▶ [What the task asks]: Using the material below, print the line that contains "ATOM 60 C CA", the line that contains "ATOM 73 C CA", and every line in between, exactly and nothing else.
____ Given records
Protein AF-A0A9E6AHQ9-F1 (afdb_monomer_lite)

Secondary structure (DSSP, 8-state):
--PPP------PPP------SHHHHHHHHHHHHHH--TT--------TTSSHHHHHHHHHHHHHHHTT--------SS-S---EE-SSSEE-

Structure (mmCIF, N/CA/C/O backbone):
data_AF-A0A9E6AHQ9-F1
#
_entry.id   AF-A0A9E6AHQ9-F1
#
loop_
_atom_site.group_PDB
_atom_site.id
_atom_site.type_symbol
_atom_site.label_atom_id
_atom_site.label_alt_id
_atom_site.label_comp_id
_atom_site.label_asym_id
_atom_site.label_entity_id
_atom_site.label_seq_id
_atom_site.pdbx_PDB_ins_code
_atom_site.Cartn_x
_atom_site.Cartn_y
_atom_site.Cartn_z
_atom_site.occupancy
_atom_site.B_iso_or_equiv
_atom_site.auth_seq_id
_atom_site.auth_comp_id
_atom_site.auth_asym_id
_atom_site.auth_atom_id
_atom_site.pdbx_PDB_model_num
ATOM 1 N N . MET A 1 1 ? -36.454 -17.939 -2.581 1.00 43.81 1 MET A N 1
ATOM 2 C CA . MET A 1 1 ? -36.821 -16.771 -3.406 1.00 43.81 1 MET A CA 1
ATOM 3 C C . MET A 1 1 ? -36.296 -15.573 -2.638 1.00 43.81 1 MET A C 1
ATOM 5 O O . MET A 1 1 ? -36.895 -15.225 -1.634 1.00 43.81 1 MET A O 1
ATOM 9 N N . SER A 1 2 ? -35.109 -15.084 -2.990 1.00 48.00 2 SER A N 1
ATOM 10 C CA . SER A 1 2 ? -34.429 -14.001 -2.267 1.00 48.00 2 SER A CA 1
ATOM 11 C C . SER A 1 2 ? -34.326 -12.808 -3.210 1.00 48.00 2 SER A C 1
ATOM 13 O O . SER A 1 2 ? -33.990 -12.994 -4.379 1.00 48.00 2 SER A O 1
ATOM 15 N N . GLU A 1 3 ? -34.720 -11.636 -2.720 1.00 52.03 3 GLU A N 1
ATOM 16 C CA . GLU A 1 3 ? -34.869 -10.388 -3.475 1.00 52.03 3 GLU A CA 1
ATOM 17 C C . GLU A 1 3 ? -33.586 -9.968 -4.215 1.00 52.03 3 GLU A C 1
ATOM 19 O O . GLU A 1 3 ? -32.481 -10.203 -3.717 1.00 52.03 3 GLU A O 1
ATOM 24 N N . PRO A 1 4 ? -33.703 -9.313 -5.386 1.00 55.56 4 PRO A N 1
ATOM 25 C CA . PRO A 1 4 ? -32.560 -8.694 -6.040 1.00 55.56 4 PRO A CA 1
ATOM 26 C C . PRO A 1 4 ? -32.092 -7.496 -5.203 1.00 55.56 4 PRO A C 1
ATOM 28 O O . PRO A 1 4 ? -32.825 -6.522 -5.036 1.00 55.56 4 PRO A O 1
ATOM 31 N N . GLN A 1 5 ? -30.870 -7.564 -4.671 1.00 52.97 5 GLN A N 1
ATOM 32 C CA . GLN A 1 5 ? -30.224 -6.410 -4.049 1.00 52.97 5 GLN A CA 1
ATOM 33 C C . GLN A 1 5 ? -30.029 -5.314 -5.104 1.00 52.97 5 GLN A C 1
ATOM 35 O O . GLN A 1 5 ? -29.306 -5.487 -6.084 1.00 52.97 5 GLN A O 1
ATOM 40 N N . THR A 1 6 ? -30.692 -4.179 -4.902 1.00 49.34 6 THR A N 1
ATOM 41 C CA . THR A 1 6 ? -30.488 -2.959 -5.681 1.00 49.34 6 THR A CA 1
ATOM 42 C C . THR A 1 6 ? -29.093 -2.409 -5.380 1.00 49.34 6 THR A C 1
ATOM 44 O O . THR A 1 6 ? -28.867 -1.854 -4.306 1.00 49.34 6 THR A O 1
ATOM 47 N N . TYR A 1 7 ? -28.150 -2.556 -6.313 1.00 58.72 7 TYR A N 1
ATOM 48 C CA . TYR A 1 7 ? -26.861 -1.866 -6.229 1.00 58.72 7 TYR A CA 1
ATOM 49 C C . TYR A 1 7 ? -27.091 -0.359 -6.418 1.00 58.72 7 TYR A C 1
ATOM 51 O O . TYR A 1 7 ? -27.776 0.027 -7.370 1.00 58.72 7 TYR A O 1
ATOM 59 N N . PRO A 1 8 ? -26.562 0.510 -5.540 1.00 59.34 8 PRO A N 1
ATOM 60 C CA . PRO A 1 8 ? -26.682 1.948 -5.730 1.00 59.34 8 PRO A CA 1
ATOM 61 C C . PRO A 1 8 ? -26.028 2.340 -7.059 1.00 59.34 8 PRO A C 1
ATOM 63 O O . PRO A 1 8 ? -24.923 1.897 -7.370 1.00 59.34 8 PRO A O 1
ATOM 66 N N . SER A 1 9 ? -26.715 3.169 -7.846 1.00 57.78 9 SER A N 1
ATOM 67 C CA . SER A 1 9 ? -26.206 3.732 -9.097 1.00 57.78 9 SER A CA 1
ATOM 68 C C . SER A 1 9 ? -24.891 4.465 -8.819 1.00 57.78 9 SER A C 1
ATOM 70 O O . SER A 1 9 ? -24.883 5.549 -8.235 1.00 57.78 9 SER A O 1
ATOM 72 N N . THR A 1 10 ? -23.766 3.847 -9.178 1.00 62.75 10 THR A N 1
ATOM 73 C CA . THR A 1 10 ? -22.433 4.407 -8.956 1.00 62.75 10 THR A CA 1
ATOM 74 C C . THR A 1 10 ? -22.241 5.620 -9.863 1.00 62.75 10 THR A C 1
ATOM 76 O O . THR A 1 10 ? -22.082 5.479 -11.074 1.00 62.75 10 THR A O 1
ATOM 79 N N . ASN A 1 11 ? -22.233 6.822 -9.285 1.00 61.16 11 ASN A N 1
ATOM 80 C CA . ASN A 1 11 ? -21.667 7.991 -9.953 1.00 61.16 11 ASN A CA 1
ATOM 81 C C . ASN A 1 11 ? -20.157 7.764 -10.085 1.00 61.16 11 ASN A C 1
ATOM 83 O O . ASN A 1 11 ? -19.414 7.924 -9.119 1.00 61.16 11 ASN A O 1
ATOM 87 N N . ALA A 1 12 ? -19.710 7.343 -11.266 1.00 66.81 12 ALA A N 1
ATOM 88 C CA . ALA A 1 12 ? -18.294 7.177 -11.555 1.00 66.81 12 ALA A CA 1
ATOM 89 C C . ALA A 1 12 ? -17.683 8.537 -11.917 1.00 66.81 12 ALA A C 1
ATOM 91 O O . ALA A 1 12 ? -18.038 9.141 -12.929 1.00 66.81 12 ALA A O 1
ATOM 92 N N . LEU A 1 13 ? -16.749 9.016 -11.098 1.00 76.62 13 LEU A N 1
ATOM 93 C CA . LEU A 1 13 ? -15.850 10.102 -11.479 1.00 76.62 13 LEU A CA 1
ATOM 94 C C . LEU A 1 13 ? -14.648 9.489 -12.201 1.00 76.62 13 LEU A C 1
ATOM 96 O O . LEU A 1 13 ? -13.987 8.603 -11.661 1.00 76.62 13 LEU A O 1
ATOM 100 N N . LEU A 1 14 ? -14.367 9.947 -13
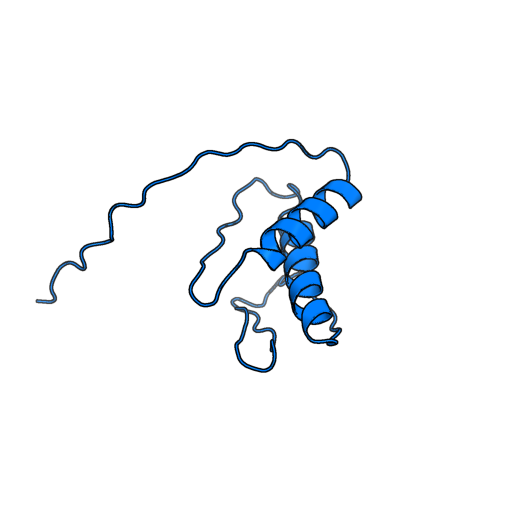.423 1.00 77.00 14 LEU A N 1
ATOM 101 C CA . LEU A 1 14 ? -13.182 9.528 -14.169 1.00 77.00 14 LEU A CA 1
ATOM 102 C C . LEU A 1 14 ? -12.045 10.521 -13.914 1.00 77.00 14 LEU A C 1
ATOM 104 O O . LEU A 1 14 ? -12.172 11.708 -14.206 1.00 77.00 14 LEU A O 1
ATOM 108 N N . CYS A 1 15 ? -10.925 10.022 -13.403 1.00 82.00 15 CYS A N 1
ATOM 109 C CA . CYS A 1 15 ? -9.678 10.764 -13.258 1.00 82.00 15 CYS A CA 1
ATOM 110 C C . CYS A 1 15 ? -8.542 9.913 -13.836 1.00 82.00 15 CYS A C 1
ATOM 112 O O . CYS A 1 15 ? -8.510 8.703 -13.619 1.00 82.00 15 CYS A O 1
ATOM 114 N N . SER A 1 16 ? -7.625 10.528 -14.583 1.00 89.62 16 SER A N 1
ATOM 115 C CA . SER A 1 16 ? -6.470 9.846 -15.172 1.00 89.62 16 SER A CA 1
ATOM 116 C C . SER A 1 16 ? -5.178 10.519 -14.736 1.00 89.62 16 SER A C 1
ATOM 118 O O . SER A 1 16 ? -5.043 11.736 -14.865 1.00 89.62 16 SER A O 1
ATOM 120 N N . ARG A 1 17 ? -4.211 9.720 -14.288 1.00 90.00 17 ARG A N 1
ATOM 121 C CA . ARG A 1 17 ? -2.850 10.157 -13.980 1.00 90.00 17 ARG A CA 1
ATOM 122 C C . ARG A 1 17 ? -1.867 9.172 -14.598 1.00 90.00 17 ARG A C 1
ATOM 124 O O . ARG A 1 17 ? -2.029 7.967 -14.429 1.00 90.00 17 ARG A O 1
ATOM 131 N N . LEU A 1 18 ? -0.885 9.694 -15.325 1.00 92.19 18 LEU A N 1
ATOM 132 C CA . LEU A 1 18 ? 0.261 8.916 -15.784 1.00 92.19 18 LEU A CA 1
ATOM 133 C C . LEU A 1 18 ? 1.332 8.957 -14.697 1.00 92.19 18 LEU A C 1
ATOM 135 O O . LEU A 1 18 ? 1.493 9.988 -14.047 1.00 92.19 18 LEU A O 1
ATOM 139 N N . VAL A 1 19 ? 1.999 7.825 -14.505 1.00 92.81 19 VAL A N 1
ATOM 140 C CA . VAL A 1 19 ? 3.151 7.678 -13.616 1.00 92.81 19 VAL A CA 1
ATOM 141 C C . VAL A 1 19 ? 4.267 7.007 -14.403 1.00 92.81 19 VAL A C 1
ATOM 143 O O . VAL A 1 19 ? 4.000 6.051 -15.138 1.00 92.81 19 VAL A O 1
ATOM 146 N N . ASP A 1 20 ? 5.485 7.523 -14.298 1.00 92.62 20 ASP A N 1
ATOM 147 C CA . ASP A 1 20 ? 6.643 7.031 -15.058 1.00 92.62 20 ASP A CA 1
ATOM 148 C C . ASP A 1 20 ? 7.762 6.444 -14.180 1.00 92.62 20 ASP A C 1
ATOM 150 O O . ASP A 1 20 ? 8.729 5.881 -14.699 1.00 92.62 20 ASP A O 1
ATOM 154 N N . SER A 1 21 ? 7.594 6.495 -12.857 1.00 93.38 21 SER A N 1
ATOM 155 C CA . SER A 1 21 ? 8.553 5.986 -11.880 1.00 93.38 21 SER A CA 1
ATOM 156 C C . SER A 1 21 ? 7.883 5.273 -10.701 1.00 93.38 21 SER A C 1
ATOM 158 O O . SER A 1 21 ? 6.679 5.395 -10.434 1.00 93.38 21 SER A O 1
ATOM 160 N N . GLU A 1 22 ? 8.687 4.498 -9.971 1.00 92.62 22 GLU A N 1
ATOM 161 C CA . GLU A 1 22 ? 8.265 3.868 -8.717 1.00 92.62 22 GLU A CA 1
ATOM 162 C C . GLU A 1 22 ? 7.917 4.919 -7.654 1.00 92.62 22 GLU A C 1
ATOM 164 O O . GLU A 1 22 ? 6.922 4.769 -6.949 1.00 92.62 22 GLU A O 1
ATOM 169 N N . G
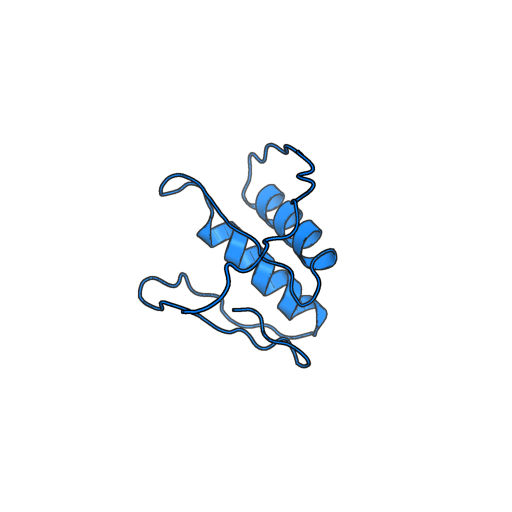LU A 1 23 ? 8.673 6.014 -7.593 1.00 94.69 23 GLU A N 1
ATOM 170 C CA . GLU A 1 23 ? 8.454 7.126 -6.660 1.00 94.69 23 GLU A CA 1
ATOM 171 C C . GLU A 1 23 ? 7.100 7.803 -6.907 1.00 94.69 23 GLU A C 1
ATOM 173 O O . GLU A 1 23 ? 6.307 7.955 -5.978 1.00 94.69 23 GLU A O 1
ATOM 178 N N . GLU A 1 24 ? 6.759 8.097 -8.166 1.00 95.12 24 GLU A N 1
ATOM 179 C CA . GLU A 1 24 ? 5.444 8.654 -8.511 1.00 95.12 24 GLU A CA 1
ATOM 180 C C . GLU A 1 24 ? 4.292 7.691 -8.196 1.00 95.12 24 GLU A C 1
ATOM 182 O O . GLU A 1 24 ? 3.184 8.112 -7.842 1.00 95.12 24 GLU A O 1
ATOM 187 N N . THR A 1 25 ? 4.546 6.385 -8.302 1.00 94.50 25 THR A N 1
ATOM 188 C CA . THR A 1 25 ? 3.575 5.350 -7.937 1.00 94.50 25 THR A CA 1
ATOM 189 C C . THR A 1 25 ? 3.349 5.315 -6.422 1.00 94.50 25 THR A C 1
ATOM 191 O O . THR A 1 25 ? 2.204 5.184 -5.981 1.00 94.50 25 THR A O 1
ATOM 194 N N . VAL A 1 26 ? 4.410 5.478 -5.622 1.00 94.94 26 VAL A N 1
ATOM 195 C CA . VAL A 1 26 ? 4.319 5.604 -4.158 1.00 94.94 26 VAL A CA 1
ATOM 196 C C . VAL A 1 26 ? 3.558 6.870 -3.773 1.00 94.94 26 VAL A C 1
ATOM 198 O O . VAL A 1 26 ? 2.639 6.799 -2.958 1.00 94.94 26 VAL A O 1
ATOM 201 N N . ASP A 1 27 ? 3.856 8.006 -4.402 1.00 94.94 27 ASP A N 1
ATOM 202 C CA . ASP A 1 27 ? 3.150 9.264 -4.148 1.00 94.94 27 ASP A CA 1
ATOM 203 C C . ASP A 1 27 ? 1.656 9.159 -4.469 1.00 94.94 27 ASP A C 1
ATOM 205 O O . ASP A 1 27 ? 0.806 9.681 -3.738 1.00 94.94 27 ASP A O 1
ATOM 209 N N . LEU A 1 28 ? 1.300 8.470 -5.556 1.00 94.44 28 LEU A N 1
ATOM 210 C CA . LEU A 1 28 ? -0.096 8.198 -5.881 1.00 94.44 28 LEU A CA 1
________
▶ [Response area]:
ATOM 60 C CA . PRO A 1 8 ? -26.682 1.948 -5.730 1.00 59.34 8 PRO A CA 1
ATOM 61 C C . PRO A 1 8 ? -26.028 2.340 -7.059 1.00 59.34 8 PRO A C 1
ATOM 63 O O . PRO A 1 8 ? -24.923 1.897 -7.370 1.00 59.34 8 PRO A O 1
ATOM 66 N N . SER A 1 9 ? -26.715 3.169 -7.846 1.00 57.78 9 SER A N 1
ATOM 67 C CA . SER A 1 9 ? -26.206 3.732 -9.097 1.00 57.78 9 SER A CA 1
ATOM 68 C C . SER A 1 9 ? -24.891 4.465 -8.819 1.00 57.78 9 SER A C 1
ATOM 70 O O . SER A 1 9 ? -24.883 5.549 -8.235 1.00 57.78 9 SER A O 1
ATOM 72 N N . THR A 1 10 ? -23.766 3.847 -9.178 1.00 62.75 10 THR A N 1
ATOM 73 C CA . THR A 1 10 ? -22.433 4.407 -8.956 1.00 62.75 10 THR A CA 1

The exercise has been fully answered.